> What you are asked to do: Starting at the line with "ATOM 99 C CA" and going on through the line with "ATOM 102 O O", reproduce each line in the records below exactly and nothing more.

[Source data]
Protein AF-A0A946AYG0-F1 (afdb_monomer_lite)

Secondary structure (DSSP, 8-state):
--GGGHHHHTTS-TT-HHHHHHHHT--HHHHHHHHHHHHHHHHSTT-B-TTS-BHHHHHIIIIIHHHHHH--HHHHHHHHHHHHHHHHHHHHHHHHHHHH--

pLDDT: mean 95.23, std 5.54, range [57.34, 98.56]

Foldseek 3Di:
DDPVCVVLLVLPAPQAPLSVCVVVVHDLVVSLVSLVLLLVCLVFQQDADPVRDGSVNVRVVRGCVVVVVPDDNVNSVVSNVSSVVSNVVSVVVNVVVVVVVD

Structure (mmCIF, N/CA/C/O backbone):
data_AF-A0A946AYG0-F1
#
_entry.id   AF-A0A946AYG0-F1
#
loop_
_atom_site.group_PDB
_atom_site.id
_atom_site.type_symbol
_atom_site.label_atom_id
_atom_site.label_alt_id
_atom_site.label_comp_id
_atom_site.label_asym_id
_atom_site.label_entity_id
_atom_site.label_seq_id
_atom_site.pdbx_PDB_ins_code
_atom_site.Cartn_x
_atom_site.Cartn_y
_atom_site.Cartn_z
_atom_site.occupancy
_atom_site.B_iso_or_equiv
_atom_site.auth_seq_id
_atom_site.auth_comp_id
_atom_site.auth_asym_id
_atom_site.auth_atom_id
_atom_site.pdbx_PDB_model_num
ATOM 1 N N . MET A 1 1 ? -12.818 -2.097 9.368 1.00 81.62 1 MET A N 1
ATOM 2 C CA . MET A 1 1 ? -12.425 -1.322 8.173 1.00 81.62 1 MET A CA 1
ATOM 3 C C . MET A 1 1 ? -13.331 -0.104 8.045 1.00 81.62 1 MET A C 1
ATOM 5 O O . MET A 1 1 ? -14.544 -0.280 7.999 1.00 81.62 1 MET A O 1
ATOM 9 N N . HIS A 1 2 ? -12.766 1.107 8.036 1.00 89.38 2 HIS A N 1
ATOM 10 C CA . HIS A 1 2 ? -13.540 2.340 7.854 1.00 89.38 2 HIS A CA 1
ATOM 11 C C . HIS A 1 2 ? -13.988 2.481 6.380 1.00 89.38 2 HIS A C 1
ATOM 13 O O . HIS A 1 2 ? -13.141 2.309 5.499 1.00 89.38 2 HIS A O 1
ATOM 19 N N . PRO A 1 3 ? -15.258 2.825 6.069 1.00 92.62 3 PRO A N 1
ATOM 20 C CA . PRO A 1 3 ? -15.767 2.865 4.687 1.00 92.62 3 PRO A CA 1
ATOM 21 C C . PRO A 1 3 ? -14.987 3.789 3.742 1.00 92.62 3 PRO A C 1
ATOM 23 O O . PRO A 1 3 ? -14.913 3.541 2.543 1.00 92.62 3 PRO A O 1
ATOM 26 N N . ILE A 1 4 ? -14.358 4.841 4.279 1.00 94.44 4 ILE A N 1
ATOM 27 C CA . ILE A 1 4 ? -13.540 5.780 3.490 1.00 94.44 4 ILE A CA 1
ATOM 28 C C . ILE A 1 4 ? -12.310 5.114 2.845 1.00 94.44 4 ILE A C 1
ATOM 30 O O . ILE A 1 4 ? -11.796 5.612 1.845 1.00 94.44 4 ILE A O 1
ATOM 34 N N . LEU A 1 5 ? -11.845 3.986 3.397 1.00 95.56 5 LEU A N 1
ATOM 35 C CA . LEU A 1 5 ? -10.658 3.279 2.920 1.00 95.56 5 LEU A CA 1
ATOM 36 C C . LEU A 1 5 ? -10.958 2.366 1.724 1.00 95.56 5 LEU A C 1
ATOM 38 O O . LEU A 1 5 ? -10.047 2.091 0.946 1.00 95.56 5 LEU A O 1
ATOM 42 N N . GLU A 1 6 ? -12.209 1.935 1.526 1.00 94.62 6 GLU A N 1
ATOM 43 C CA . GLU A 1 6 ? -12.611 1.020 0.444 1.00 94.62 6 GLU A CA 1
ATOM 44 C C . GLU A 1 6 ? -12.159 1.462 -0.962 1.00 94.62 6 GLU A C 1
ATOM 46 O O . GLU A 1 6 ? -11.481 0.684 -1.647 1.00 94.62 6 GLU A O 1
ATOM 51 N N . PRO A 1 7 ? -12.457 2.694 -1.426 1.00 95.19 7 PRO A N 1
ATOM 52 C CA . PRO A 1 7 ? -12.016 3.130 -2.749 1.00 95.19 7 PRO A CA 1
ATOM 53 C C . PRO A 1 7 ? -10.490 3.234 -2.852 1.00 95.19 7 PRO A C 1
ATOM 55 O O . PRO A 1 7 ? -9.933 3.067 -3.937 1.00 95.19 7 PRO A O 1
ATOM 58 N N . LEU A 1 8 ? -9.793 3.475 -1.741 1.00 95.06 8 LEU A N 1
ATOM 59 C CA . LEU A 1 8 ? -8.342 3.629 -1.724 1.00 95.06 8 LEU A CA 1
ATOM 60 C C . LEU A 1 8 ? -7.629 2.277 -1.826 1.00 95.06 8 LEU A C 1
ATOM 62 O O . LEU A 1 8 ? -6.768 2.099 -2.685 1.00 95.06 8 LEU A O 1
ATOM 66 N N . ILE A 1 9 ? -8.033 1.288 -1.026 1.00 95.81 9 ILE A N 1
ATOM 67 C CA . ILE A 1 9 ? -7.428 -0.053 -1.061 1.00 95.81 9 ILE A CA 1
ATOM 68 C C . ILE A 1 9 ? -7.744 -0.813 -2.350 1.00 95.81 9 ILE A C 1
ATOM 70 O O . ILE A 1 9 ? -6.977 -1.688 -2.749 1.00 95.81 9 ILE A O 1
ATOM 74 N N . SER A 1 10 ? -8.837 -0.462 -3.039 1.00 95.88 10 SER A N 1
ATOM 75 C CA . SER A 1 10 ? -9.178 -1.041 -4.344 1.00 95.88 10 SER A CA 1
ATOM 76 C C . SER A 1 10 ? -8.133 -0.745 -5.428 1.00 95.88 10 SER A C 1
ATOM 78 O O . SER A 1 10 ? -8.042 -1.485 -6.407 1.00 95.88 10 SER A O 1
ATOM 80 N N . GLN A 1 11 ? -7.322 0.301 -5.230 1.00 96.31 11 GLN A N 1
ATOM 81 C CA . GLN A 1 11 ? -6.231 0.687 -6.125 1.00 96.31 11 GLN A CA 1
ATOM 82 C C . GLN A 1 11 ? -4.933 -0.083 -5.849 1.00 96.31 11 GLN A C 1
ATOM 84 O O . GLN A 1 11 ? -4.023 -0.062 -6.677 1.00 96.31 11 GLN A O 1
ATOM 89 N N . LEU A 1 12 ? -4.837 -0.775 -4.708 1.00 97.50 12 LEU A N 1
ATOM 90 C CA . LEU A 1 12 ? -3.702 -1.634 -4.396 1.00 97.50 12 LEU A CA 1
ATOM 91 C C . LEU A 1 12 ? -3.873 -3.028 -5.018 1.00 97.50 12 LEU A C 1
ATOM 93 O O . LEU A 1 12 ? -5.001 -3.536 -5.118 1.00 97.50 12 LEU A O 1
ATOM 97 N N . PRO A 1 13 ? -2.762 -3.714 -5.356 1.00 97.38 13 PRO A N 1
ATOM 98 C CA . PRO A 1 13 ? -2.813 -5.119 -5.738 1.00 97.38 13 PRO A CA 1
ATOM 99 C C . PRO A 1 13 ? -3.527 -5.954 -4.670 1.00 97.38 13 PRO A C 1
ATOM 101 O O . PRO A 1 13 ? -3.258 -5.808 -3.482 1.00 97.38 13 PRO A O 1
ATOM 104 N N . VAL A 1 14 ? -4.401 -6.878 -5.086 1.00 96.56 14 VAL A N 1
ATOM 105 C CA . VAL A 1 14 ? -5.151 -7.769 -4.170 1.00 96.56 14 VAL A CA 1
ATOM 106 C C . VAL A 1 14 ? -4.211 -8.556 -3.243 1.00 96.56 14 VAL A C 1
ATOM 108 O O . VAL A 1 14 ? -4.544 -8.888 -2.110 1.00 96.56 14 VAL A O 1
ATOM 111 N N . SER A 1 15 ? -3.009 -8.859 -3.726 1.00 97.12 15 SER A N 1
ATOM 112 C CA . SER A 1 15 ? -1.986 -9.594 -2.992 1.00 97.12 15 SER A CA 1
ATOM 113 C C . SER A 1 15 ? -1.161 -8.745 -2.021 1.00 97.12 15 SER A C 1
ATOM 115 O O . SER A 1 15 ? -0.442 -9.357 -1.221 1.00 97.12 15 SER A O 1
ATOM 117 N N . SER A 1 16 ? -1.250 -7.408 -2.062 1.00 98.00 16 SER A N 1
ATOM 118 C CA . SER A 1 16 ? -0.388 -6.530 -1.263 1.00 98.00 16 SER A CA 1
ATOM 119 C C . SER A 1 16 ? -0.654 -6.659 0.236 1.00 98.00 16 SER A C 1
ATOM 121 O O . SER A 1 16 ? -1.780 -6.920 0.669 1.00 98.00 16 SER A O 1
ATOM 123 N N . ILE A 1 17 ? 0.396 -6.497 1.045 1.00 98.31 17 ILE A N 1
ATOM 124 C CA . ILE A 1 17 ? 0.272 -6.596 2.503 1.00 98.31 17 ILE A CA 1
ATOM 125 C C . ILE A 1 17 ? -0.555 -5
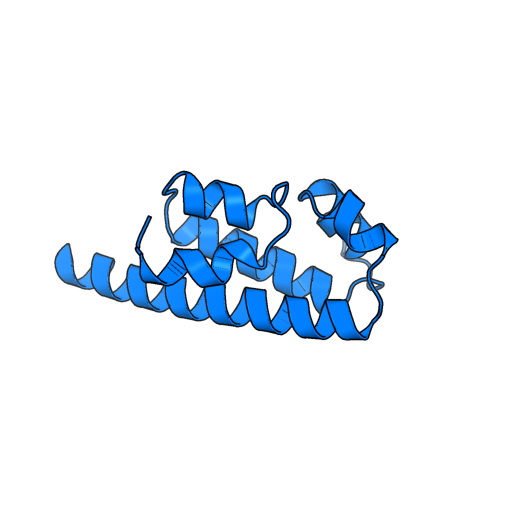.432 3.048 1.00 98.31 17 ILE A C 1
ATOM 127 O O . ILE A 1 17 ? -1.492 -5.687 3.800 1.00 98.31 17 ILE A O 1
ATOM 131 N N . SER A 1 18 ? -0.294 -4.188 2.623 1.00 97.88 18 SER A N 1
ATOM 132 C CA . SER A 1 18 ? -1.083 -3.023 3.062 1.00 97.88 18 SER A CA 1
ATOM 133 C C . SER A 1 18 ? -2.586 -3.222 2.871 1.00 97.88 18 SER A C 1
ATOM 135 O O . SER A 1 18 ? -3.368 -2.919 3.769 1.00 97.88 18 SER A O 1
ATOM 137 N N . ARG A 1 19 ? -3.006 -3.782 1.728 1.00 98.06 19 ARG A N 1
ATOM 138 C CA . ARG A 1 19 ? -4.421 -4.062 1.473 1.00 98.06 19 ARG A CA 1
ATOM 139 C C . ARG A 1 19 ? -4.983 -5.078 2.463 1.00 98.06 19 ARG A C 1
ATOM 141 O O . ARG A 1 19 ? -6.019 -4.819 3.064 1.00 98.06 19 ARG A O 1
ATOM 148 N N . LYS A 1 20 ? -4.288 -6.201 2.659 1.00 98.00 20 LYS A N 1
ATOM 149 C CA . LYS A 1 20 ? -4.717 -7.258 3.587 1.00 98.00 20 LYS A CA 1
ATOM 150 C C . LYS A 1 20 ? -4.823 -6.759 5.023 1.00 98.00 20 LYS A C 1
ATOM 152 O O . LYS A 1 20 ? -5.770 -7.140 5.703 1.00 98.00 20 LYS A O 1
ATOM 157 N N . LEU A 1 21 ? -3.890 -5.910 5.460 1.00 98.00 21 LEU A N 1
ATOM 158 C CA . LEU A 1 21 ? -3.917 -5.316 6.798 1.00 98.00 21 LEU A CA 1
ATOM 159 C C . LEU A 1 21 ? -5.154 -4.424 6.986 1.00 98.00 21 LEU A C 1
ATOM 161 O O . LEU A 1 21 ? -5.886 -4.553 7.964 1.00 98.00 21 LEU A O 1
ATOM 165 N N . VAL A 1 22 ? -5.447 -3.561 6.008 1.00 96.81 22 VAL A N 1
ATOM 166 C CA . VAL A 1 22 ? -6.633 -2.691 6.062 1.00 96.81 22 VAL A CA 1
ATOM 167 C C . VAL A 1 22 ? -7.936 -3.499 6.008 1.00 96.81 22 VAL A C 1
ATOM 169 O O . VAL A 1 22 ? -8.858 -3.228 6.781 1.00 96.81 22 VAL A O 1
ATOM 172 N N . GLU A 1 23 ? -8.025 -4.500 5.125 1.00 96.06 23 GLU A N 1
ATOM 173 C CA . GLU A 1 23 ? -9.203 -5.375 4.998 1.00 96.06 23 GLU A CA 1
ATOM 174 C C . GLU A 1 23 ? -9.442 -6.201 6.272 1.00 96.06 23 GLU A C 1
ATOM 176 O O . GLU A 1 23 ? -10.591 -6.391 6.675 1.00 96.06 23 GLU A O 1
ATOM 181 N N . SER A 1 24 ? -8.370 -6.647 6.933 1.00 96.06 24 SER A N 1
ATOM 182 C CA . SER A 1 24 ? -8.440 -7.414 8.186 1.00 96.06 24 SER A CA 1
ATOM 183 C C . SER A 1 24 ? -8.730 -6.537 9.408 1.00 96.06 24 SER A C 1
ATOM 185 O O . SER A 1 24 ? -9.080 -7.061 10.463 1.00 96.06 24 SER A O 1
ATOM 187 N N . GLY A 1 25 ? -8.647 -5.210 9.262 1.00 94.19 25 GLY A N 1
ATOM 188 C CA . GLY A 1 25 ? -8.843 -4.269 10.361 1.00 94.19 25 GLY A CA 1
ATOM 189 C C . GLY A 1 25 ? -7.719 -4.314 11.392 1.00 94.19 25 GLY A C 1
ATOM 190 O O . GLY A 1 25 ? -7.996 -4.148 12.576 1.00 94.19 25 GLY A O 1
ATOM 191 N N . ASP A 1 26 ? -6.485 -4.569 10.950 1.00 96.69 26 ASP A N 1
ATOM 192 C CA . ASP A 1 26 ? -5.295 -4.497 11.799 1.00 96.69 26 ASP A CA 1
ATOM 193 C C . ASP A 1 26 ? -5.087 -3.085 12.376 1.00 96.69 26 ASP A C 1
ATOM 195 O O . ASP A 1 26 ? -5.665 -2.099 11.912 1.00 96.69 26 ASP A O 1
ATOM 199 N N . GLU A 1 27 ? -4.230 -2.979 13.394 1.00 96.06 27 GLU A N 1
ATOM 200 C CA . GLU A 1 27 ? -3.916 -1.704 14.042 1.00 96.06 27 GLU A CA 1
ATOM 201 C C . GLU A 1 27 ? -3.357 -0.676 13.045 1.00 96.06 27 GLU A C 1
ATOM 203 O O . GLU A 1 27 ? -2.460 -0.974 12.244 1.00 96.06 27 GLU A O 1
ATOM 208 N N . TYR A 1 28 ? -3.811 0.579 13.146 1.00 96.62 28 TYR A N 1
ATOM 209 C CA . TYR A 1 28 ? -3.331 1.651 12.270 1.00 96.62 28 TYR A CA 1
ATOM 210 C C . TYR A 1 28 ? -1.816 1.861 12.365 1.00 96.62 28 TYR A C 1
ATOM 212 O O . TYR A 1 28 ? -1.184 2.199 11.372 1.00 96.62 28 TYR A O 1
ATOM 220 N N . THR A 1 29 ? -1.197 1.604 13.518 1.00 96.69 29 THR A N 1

---

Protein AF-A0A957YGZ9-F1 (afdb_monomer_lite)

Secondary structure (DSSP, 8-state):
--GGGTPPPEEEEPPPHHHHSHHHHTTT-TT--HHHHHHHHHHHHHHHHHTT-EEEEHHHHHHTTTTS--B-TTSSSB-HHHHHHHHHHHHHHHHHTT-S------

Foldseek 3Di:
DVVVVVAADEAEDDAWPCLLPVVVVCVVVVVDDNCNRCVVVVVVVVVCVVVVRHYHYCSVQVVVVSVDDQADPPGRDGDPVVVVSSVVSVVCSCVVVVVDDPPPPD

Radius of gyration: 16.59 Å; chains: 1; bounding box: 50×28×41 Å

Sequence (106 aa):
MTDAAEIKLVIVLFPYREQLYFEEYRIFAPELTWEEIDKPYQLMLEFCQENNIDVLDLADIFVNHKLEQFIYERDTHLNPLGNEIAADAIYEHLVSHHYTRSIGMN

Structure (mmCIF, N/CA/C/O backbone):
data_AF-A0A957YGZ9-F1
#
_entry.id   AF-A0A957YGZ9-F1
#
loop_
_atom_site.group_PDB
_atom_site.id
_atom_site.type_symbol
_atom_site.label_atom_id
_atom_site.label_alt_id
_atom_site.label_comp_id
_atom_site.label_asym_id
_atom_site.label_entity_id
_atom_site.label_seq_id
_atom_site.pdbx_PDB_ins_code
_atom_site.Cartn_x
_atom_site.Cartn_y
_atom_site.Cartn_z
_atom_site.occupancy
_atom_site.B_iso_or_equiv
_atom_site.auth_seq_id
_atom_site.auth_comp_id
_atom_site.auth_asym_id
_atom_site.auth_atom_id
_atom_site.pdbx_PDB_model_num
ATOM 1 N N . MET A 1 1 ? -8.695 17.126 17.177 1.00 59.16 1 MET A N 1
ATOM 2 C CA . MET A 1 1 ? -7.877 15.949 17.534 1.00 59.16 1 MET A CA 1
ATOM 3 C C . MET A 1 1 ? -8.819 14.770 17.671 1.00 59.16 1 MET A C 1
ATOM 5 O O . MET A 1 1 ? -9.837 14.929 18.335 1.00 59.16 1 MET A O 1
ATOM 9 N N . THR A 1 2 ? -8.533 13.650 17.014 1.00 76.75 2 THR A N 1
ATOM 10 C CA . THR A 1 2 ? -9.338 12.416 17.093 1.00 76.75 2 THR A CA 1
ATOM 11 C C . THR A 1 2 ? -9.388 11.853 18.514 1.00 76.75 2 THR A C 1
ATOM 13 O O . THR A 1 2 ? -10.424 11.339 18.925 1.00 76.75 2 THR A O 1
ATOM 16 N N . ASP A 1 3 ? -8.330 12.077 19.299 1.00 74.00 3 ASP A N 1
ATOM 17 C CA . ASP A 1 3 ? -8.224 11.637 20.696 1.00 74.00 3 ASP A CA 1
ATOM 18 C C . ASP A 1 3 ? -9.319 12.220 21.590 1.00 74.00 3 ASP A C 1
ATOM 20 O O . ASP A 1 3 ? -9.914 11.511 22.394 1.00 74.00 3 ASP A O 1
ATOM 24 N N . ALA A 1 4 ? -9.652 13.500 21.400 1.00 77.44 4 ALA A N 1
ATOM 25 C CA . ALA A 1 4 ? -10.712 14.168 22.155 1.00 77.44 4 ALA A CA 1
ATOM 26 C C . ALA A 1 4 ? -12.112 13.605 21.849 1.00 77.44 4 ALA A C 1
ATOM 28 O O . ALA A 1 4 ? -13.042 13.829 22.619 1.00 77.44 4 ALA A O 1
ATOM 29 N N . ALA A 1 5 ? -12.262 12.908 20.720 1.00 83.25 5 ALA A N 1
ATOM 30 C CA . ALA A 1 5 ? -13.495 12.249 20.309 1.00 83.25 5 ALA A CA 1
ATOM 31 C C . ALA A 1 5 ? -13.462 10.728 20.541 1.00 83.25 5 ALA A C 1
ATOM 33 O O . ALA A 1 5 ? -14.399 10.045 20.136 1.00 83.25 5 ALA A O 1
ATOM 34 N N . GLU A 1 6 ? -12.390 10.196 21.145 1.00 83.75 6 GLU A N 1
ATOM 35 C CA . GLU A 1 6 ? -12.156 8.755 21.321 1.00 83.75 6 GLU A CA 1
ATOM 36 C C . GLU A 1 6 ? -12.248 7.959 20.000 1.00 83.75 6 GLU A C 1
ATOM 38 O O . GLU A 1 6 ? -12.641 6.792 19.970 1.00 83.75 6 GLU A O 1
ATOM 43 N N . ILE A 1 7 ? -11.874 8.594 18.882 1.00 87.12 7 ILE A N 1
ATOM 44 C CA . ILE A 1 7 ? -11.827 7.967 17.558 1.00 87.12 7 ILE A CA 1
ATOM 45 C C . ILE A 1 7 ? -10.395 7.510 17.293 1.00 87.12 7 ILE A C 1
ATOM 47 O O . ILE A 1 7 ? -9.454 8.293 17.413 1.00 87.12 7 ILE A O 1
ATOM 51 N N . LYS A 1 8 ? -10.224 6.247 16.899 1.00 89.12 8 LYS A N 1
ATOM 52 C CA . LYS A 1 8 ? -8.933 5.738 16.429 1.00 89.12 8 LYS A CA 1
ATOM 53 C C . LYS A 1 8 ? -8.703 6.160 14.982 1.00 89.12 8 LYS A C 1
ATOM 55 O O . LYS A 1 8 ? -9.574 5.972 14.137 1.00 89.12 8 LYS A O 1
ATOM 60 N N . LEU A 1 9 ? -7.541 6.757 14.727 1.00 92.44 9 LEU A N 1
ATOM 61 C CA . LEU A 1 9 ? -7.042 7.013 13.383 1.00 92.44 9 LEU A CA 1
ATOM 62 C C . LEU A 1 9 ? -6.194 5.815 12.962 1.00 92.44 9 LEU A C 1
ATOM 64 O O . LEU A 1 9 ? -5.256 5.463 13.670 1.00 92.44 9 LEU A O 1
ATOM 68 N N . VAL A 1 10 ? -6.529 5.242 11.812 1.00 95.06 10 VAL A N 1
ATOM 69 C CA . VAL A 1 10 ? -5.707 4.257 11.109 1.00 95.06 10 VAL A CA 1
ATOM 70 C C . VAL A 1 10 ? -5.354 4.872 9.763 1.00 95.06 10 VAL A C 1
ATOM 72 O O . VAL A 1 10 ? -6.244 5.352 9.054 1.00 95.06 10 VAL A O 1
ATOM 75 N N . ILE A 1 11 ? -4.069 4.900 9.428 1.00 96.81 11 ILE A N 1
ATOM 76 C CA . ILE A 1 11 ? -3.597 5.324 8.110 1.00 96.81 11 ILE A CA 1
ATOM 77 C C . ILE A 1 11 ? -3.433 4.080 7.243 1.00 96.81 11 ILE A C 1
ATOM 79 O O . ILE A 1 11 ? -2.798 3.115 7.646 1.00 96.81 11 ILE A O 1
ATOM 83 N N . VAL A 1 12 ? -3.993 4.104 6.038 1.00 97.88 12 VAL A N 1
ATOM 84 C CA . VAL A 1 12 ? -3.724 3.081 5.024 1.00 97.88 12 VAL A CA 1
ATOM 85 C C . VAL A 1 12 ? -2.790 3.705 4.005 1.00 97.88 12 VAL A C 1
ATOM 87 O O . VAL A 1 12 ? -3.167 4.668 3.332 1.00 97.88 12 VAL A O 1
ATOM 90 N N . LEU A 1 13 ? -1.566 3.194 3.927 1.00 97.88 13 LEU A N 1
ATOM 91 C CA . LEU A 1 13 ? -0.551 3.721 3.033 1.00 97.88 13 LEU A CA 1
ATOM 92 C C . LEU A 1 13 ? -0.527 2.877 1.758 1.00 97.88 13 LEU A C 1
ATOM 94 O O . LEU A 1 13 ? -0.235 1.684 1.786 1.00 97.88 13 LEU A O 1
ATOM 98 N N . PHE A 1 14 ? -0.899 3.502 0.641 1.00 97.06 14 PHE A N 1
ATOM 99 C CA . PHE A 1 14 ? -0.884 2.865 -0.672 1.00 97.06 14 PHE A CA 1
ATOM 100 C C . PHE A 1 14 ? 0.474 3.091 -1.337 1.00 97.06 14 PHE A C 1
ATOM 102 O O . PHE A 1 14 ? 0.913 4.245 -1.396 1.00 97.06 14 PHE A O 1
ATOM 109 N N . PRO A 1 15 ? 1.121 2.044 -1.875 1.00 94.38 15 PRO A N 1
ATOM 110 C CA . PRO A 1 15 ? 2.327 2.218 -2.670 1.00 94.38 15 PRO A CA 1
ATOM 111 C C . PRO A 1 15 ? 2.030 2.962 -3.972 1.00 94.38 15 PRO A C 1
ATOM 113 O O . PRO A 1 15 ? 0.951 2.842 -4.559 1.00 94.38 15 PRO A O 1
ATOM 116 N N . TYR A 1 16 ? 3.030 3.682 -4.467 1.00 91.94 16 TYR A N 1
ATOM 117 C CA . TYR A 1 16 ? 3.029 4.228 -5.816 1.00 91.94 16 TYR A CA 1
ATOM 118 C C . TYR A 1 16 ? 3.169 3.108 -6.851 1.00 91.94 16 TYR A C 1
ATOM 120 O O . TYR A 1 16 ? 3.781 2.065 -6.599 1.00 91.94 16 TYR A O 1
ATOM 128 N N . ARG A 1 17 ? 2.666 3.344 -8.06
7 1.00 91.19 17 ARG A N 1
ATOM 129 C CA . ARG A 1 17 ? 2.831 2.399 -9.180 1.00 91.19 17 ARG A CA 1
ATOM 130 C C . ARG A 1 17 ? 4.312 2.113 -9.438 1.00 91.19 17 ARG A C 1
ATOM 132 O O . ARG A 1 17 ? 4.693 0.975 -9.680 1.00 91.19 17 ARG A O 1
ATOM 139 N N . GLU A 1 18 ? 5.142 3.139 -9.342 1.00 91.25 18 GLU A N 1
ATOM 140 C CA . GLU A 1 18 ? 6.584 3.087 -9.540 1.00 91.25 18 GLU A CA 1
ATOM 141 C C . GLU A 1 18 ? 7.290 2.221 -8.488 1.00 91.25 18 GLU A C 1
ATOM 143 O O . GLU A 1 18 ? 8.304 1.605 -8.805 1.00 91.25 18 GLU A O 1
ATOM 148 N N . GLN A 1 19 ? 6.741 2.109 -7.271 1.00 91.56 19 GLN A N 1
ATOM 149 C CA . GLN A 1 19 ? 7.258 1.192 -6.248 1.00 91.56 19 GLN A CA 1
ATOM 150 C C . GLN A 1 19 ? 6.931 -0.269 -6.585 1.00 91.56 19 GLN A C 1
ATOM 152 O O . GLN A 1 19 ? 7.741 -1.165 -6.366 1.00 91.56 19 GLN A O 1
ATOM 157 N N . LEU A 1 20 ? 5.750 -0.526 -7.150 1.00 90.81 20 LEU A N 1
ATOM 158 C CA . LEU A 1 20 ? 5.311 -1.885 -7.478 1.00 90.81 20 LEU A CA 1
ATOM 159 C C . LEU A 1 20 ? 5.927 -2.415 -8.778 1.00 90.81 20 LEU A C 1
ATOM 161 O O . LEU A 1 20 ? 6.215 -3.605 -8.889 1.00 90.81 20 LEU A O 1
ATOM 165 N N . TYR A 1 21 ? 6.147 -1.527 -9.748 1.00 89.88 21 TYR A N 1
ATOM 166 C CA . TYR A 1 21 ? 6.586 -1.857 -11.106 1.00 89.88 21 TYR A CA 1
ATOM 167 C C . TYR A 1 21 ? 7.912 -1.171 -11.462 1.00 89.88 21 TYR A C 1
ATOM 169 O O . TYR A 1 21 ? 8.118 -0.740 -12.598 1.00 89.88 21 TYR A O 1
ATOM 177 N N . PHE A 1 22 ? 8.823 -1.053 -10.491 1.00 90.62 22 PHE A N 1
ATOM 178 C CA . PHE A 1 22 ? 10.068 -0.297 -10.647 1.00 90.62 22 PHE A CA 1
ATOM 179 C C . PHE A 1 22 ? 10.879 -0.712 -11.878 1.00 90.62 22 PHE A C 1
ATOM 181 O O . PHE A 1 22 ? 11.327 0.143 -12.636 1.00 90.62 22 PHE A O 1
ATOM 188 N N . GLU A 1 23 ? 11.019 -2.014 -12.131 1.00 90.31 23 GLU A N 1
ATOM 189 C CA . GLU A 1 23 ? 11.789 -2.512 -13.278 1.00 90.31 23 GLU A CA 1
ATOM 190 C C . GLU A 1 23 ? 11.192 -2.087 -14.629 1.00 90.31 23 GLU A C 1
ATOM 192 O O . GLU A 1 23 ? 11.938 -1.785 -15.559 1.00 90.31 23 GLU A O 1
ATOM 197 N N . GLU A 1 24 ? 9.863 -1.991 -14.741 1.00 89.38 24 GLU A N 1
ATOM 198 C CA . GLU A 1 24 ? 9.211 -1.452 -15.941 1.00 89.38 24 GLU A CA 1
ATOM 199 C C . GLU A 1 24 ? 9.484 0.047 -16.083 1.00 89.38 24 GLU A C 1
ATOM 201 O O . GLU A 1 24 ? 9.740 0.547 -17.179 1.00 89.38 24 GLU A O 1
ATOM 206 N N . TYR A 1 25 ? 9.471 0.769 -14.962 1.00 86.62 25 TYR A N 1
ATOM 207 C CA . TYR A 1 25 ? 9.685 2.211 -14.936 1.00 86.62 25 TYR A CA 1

> Task answer:
ATOM 99 C CA . PHE A 1 14 ? -0.884 2.865 -0.672 1.00 97.06 14 PHE A CA 1
ATOM 100 C C . PHE A 1 14 ? 0.474 3.091 -1.337 1.00 97.06 14 PHE A C 1
ATOM 102 O O . PHE A 1 14 ? 0.913 4.245 -1.396 1.00 97.06 14 PHE A O 1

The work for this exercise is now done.